To put a band together for Bill’s debut at Jazz Fest, I called Reggie Scanlan, the bass player for the popular rock band The Radiators, who’d previously worked with both Professor Longhair and James Booker. Reggie and I quickly discovered that Bill was an extreme time-jumper. Most blues songs have a twelve-bar song structure. But Bill might clip one verse to eleven and three-eighths bars and extend the next one to thirteen and two-thirds, or some other bizarre fraction which always differed. He simply dropped or added beats, and chords, at random. Our job was to adapt instantaneously and make his music sound seamless. We considered this an enjoyable challenge, and Bill loved our sometimes-psychic accompaniment. “Them boys can play,” he once said; “they just gifted to know what I’m going to do.” Such adjustment was easier for me, as a drummer, than for Reggie, who had to jump with both the beat and the chord changes. No wonder Bill called him “the maestro.” Jumping time does not mean that someone is playing or singing wrong, or badly; it’s just a different conceptual approach. In New Orleans, the popular blues artists Little Freddie King and Guitar Lightnin’ Lee personify this practice today. On the national celebrity level, Willie Nelson is very prone to time-jumping, on his vocals and guitar solos alike.
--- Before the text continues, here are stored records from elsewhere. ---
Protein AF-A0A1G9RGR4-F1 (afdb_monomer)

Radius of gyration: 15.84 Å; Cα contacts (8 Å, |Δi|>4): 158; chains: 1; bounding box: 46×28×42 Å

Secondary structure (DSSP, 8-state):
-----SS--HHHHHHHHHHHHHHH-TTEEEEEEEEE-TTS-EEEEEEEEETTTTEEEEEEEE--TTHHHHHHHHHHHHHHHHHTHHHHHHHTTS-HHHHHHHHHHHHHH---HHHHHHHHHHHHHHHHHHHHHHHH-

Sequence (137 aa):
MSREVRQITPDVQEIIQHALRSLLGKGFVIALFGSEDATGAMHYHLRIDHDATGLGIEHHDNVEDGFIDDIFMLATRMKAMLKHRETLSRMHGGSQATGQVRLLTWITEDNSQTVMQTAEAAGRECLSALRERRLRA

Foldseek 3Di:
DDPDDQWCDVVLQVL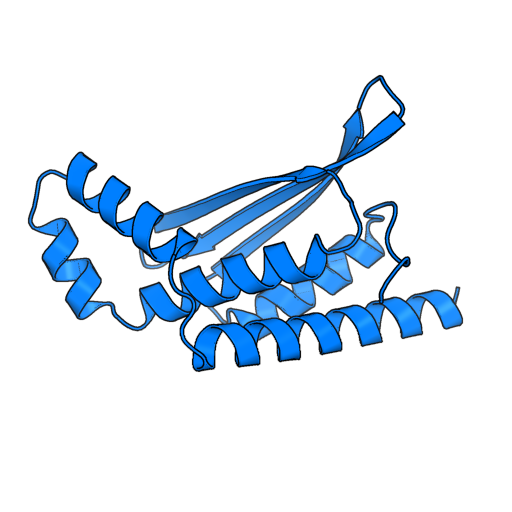LVVLLCVLQDPQKDWDKDWDADPVRWIKIWIKIAGRVVRDIDIDMDTPDVCVLLVVLLLSLQLSVLVVVVVVLVVLCVDDVVRSNVVSVVSSVPPPPPVSNVSSVVSSVVSVVVSVVVVVVD

pLDDT: mean 84.51, std 14.06, range [40.25, 97.94]

Solvent-accessible surface area (backbone atoms only — not comparable to full-atom values): 7735 Å² total; per-residue (Å²): 131,72,87,81,66,71,68,57,45,76,66,55,38,49,50,50,53,48,44,48,44,68,71,69,37,88,61,56,49,77,49,68,46,54,48,71,50,100,85,68,50,36,30,39,43,37,36,43,35,30,68,91,76,74,49,68,51,79,52,69,50,66,51,47,83,57,46,61,52,52,53,30,40,46,53,34,22,48,50,56,53,59,73,43,46,69,62,51,57,61,40,57,74,47,61,67,69,60,23,54,53,54,51,52,54,48,42,76,62,64,73,48,70,68,41,54,55,50,14,53,51,53,32,50,53,39,52,48,54,54,49,54,51,61,76,74,108

Structure (mmCIF, N/CA/C/O backbone):
data_AF-A0A1G9RGR4-F1
#
_entry.id   AF-A0A1G9RGR4-F1
#
loop_
_atom_site.group_PDB
_atom_site.id
_atom_site.type_symbol
_atom_site.label_atom_id
_atom_site.label_alt_id
_atom_site.label_comp_id
_atom_site.label_asym_id
_atom_site.label_entity_id
_atom_site.label_seq_id
_atom_site.pdbx_PDB_ins_code
_atom_site.Cartn_x
_atom_site.Cartn_y
_atom_site.Cartn_z
_atom_site.occupancy
_atom_site.B_iso_or_equiv
_atom_site.auth_seq_id
_atom_site.auth_comp_id
_atom_site.auth_asym_id
_atom_site.auth_atom_id
_atom_site.pdbx_PDB_model_num
ATOM 1 N N . MET A 1 1 ? 19.752 6.762 0.121 1.00 40.25 1 MET A N 1
ATOM 2 C CA . MET A 1 1 ? 18.287 6.852 -0.047 1.00 40.25 1 MET A CA 1
ATOM 3 C C . MET A 1 1 ? 17.931 6.153 -1.353 1.00 40.25 1 MET A C 1
ATOM 5 O O . MET A 1 1 ? 18.750 6.174 -2.264 1.00 40.25 1 MET A O 1
ATOM 9 N N . SER A 1 2 ? 16.857 5.366 -1.339 1.00 42.28 2 SER A N 1
ATOM 10 C CA . SER A 1 2 ? 16.586 4.240 -2.247 1.00 42.28 2 SER A CA 1
ATOM 11 C C . SER A 1 2 ? 16.304 4.685 -3.684 1.00 42.28 2 SER A C 1
ATOM 13 O O . SER A 1 2 ? 15.310 5.351 -3.915 1.00 42.28 2 SER A O 1
ATOM 15 N N . ARG A 1 3 ? 17.156 4.283 -4.634 1.00 53.75 3 ARG A N 1
ATOM 16 C CA . ARG A 1 3 ? 17.052 4.595 -6.076 1.00 53.75 3 ARG A CA 1
ATOM 17 C C . ARG A 1 3 ? 16.516 3.405 -6.898 1.00 53.75 3 ARG A C 1
ATOM 19 O O . ARG A 1 3 ? 16.875 3.242 -8.064 1.00 53.75 3 ARG A O 1
ATOM 26 N N . GLU A 1 4 ? 15.821 2.465 -6.250 1.00 65.94 4 GLU A N 1
ATOM 27 C CA . GLU A 1 4 ? 15.906 1.037 -6.614 1.00 65.94 4 GLU A CA 1
ATOM 28 C C . GLU A 1 4 ? 14.719 0.444 -7.376 1.00 65.94 4 GLU A C 1
ATOM 30 O O . GLU A 1 4 ? 14.896 -0.606 -7.993 1.00 65.94 4 GLU A O 1
ATOM 35 N N . VAL A 1 5 ? 13.555 1.095 -7.408 1.00 71.19 5 VAL A N 1
ATOM 36 C CA . VAL A 1 5 ? 12.396 0.590 -8.157 1.00 71.19 5 VAL A CA 1
ATOM 37 C C . VAL A 1 5 ? 11.954 1.643 -9.159 1.00 71.19 5 VAL A C 1
ATOM 39 O O . VAL A 1 5 ? 11.410 2.671 -8.787 1.00 71.19 5 VAL A O 1
ATOM 42 N N . ARG A 1 6 ? 12.224 1.373 -10.439 1.00 80.56 6 ARG A N 1
ATOM 43 C CA . ARG A 1 6 ? 11.808 2.216 -11.573 1.00 80.56 6 ARG A CA 1
ATOM 44 C C . ARG A 1 6 ? 10.635 1.632 -12.348 1.00 80.56 6 ARG A C 1
ATOM 46 O O . ARG A 1 6 ? 10.084 2.299 -13.204 1.00 80.56 6 ARG A O 1
ATOM 53 N N . GLN A 1 7 ? 10.296 0.376 -12.076 1.00 84.81 7 GLN A N 1
ATOM 54 C CA . GLN A 1 7 ? 9.218 -0.355 -12.724 1.00 84.81 7 GLN A CA 1
ATOM 55 C C . GLN A 1 7 ? 8.625 -1.340 -11.719 1.00 84.81 7 GLN A C 1
ATOM 57 O O . GLN A 1 7 ? 9.360 -2.001 -10.980 1.00 84.81 7 GLN A O 1
ATOM 62 N N . ILE A 1 8 ? 7.301 -1.462 -11.715 1.00 88.56 8 ILE A N 1
ATOM 63 C CA . ILE A 1 8 ? 6.583 -2.460 -10.923 1.00 88.56 8 ILE A CA 1
ATOM 64 C C . ILE A 1 8 ? 6.405 -3.703 -11.798 1.00 88.56 8 ILE A C 1
ATOM 66 O O . ILE A 1 8 ? 5.412 -3.860 -12.504 1.00 88.56 8 ILE A O 1
ATOM 70 N N . THR A 1 9 ? 7.415 -4.571 -11.802 1.00 90.75 9 THR A N 1
ATOM 71 C CA . THR A 1 9 ? 7.313 -5.908 -12.403 1.00 90.75 9 THR A CA 1
ATOM 72 C C . THR A 1 9 ? 6.415 -6.812 -11.544 1.00 90.75 9 THR A C 1
ATOM 74 O O . THR A 1 9 ? 6.214 -6.510 -10.365 1.00 90.75 9 THR A O 1
ATOM 77 N N . PRO A 1 10 ? 5.877 -7.930 -12.074 1.00 90.94 10 PRO A N 1
ATOM 78 C CA . PRO A 1 10 ? 4.949 -8.788 -11.324 1.00 90.94 10 PRO A CA 1
ATOM 79 C C . PRO A 1 10 ? 5.477 -9.274 -9.965 1.00 90.94 10 PRO A C 1
ATOM 81 O O . PRO A 1 10 ? 4.728 -9.372 -9.000 1.00 90.94 10 PRO A O 1
ATOM 84 N N . ASP A 1 11 ? 6.777 -9.524 -9.859 1.00 91.19 11 ASP A N 1
ATOM 85 C CA . ASP A 1 11 ? 7.430 -9.935 -8.617 1.00 91.19 11 ASP A CA 1
ATOM 86 C C . ASP A 1 11 ? 7.668 -8.771 -7.640 1.00 91.19 11 ASP A C 1
ATOM 88 O O . ASP A 1 11 ? 7.480 -8.928 -6.435 1.00 91.19 11 ASP A O 1
ATOM 92 N N . VAL A 1 12 ? 8.006 -7.575 -8.134 1.00 93.19 12 VAL A N 1
ATOM 93 C CA . VAL A 1 12 ? 8.029 -6.347 -7.315 1.00 93.19 12 VAL A CA 1
ATOM 94 C C . VAL A 1 12 ? 6.631 -6.060 -6.763 1.00 93.19 12 VAL A C 1
ATOM 96 O O . VAL A 1 12 ? 6.480 -5.777 -5.574 1.00 93.19 12 VAL A O 1
ATOM 99 N N . GLN A 1 13 ? 5.606 -6.193 -7.605 1.00 94.75 13 GLN A N 1
ATOM 100 C CA . GLN A 1 13 ? 4.205 -6.073 -7.216 1.00 94.75 13 GLN A CA 1
ATOM 101 C C . GLN A 1 13 ? 3.841 -7.084 -6.124 1.00 94.75 13 GLN A C 1
ATOM 103 O O . GLN A 1 13 ? 3.203 -6.723 -5.135 1.00 94.75 13 GLN A O 1
ATOM 108 N N . GLU A 1 14 ? 4.245 -8.346 -6.273 1.00 95.31 14 GLU A N 1
ATOM 109 C CA . GLU A 1 14 ? 3.989 -9.388 -5.280 1.00 95.31 14 GLU A CA 1
ATOM 110 C C . GLU A 1 14 ? 4.638 -9.066 -3.929 1.00 95.31 14 GLU A C 1
ATOM 112 O O . GLU A 1 14 ? 3.953 -9.134 -2.905 1.00 95.31 14 GLU A O 1
ATOM 117 N N . ILE A 1 15 ? 5.906 -8.643 -3.922 1.00 96.31 15 ILE A N 1
ATOM 118 C CA . ILE A 1 15 ? 6.638 -8.277 -2.700 1.00 96.31 15 ILE A CA 1
ATOM 119 C C . ILE A 1 15 ? 5.952 -7.111 -1.979 1.00 96.31 15 ILE A C 1
ATOM 121 O O . ILE A 1 15 ? 5.675 -7.210 -0.781 1.00 96.31 15 ILE A O 1
ATOM 125 N N . ILE A 1 16 ? 5.629 -6.031 -2.699 1.00 96.56 16 ILE A N 1
ATOM 126 C CA . ILE A 1 16 ? 4.993 -4.851 -2.097 1.00 96.56 16 ILE A CA 1
ATOM 127 C C . ILE A 1 16 ? 3.604 -5.213 -1.563 1.00 96.56 16 ILE A C 1
ATOM 129 O O . ILE A 1 16 ? 3.287 -4.918 -0.411 1.00 96.56 16 ILE A O 1
ATOM 133 N N . GLN A 1 17 ? 2.779 -5.909 -2.353 1.00 96.94 17 GLN A N 1
ATOM 134 C CA . GLN A 1 17 ? 1.449 -6.321 -1.901 1.00 96.94 17 GLN A CA 1
ATOM 135 C C . GLN A 1 17 ? 1.521 -7.279 -0.710 1.00 96.94 17 GLN A C 1
ATOM 137 O O . GLN A 1 17 ? 0.683 -7.196 0.184 1.00 96.94 17 GLN A O 1
ATOM 142 N N . HIS A 1 18 ? 2.498 -8.187 -0.665 1.00 97.12 18 HIS A N 1
ATOM 143 C CA . HIS A 1 18 ? 2.693 -9.069 0.482 1.00 97.12 18 HIS A CA 1
ATOM 144 C C . HIS A 1 18 ? 3.031 -8.272 1.745 1.00 97.12 18 HIS A C 1
ATOM 146 O O . HIS A 1 18 ? 2.384 -8.456 2.775 1.00 97.12 18 HIS A O 1
ATOM 152 N N . ALA A 1 19 ? 3.983 -7.343 1.659 1.00 97.69 19 ALA A N 1
ATOM 153 C CA . ALA A 1 19 ? 4.356 -6.495 2.784 1.00 97.69 19 ALA A CA 1
ATOM 154 C C . ALA A 1 19 ? 3.184 -5.608 3.253 1.00 97.69 19 ALA A C 1
ATOM 156 O O . ALA A 1 19 ? 2.950 -5.490 4.456 1.00 97.69 19 ALA A O 1
ATOM 157 N N . LEU A 1 20 ? 2.367 -5.083 2.332 1.00 97.94 20 LEU A N 1
ATOM 158 C CA . LEU A 1 20 ? 1.141 -4.359 2.680 1.00 97.94 20 LEU A CA 1
ATOM 159 C C . LEU A 1 20 ? 0.098 -5.255 3.363 1.00 97.94 20 LEU A C 1
ATOM 161 O O . LEU A 1 20 ? -0.521 -4.829 4.336 1.00 97.94 20 LEU A O 1
ATOM 165 N N . ARG A 1 21 ? -0.083 -6.507 2.920 1.00 96.44 21 ARG A N 1
ATOM 166 C CA . ARG A 1 21 ? -0.978 -7.471 3.593 1.00 96.44 21 ARG A CA 1
ATOM 167 C C . ARG A 1 21 ? -0.497 -7.786 5.005 1.00 96.44 21 ARG A C 1
ATOM 169 O O . ARG A 1 21 ? -1.314 -7.837 5.922 1.00 96.44 21 ARG A O 1
ATOM 176 N N . SER A 1 22 ? 0.809 -7.956 5.191 1.00 97.00 22 SER A N 1
ATOM 177 C CA . SER A 1 22 ? 1.419 -8.175 6.507 1.00 97.00 22 SER A CA 1
ATOM 178 C C . SER A 1 22 ? 1.241 -6.961 7.421 1.00 97.00 22 SER A C 1
ATOM 180 O O . SER A 1 22 ? 0.854 -7.116 8.581 1.00 97.00 22 SER A O 1
ATOM 182 N N . LEU A 1 23 ? 1.430 -5.749 6.887 1.00 97.00 23 LEU A N 1
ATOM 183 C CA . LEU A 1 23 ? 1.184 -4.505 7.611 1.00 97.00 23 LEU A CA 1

After Bill’s well-received set at Jazz Fest led to performances around the United States, the next logical step was to produce his first full album. Bill had recorded minimally in the ’50s and ’60s, with a few numbers reissued on anthologies. But this meager output barely hinted at his stylistic breadth. The thirteen songs we recorded came close to covering the entire gamut. Drinkin’ & Stinkin’ was co-released in 1989 by Flying Fish Records and the state-funded Louisiana Folklife Program. The album package was augmented with an in-depth scholarly essay by Nick Spitzer, then a folklorist with the Smithsonian Institution, now the host of public radio’s American Routes and a professor of anthropology at Tulane. In addition, the eminent music journalist Robert Palmer contributed succinct, insightful liner notes.

Some laudatory reviews followed. “Few blues albums are as much fun as this, or stamped with the full force of an artist’s personality,” wrote journalist/musician Cub Koda. Koda added that Bill was “one of the most idiosyncratic artists I’ve ever heard, an unlikely repository of all kinds of music,” duly noted that “Webb jumps time about every three and one-quarters bars,” and praised one song, “Love Me ‘Cause I Love My Baby So,” as “so structurally odd in its meter that it almost qualifies as abstract art.” But some people perceived the album as an offensive celebration of alcoholism, funded at the taxpayers’ expense. A newspaper in North Louisiana fumed, “What do we need with an agency that promotes Drinkin’ and Stinkin’?”—failing to grasp that the song ridicules drunkenness instead of encouraging it.

Bill played his last show in Holland in 1989, alongside some of the biggest names in blues. This ended his career on a high note, as he passed away the following year. I miss Bill. And I like to think that, somewhere in the ether, he is blithely confounding accompanists who expect him to play anything the same way twice.

Ben Sandmel is a New Orleans–based drummer, folklorist, producer, and the author of Ernie K-Doe: The R&B Emperor of New Orleans. In May 2018, the LEH honored Sandmel with an award for his Lifetime Contributions to the Humanities. In January 2020 the Folk Alliance International honored Sandmel with a Spirit of Folk Award.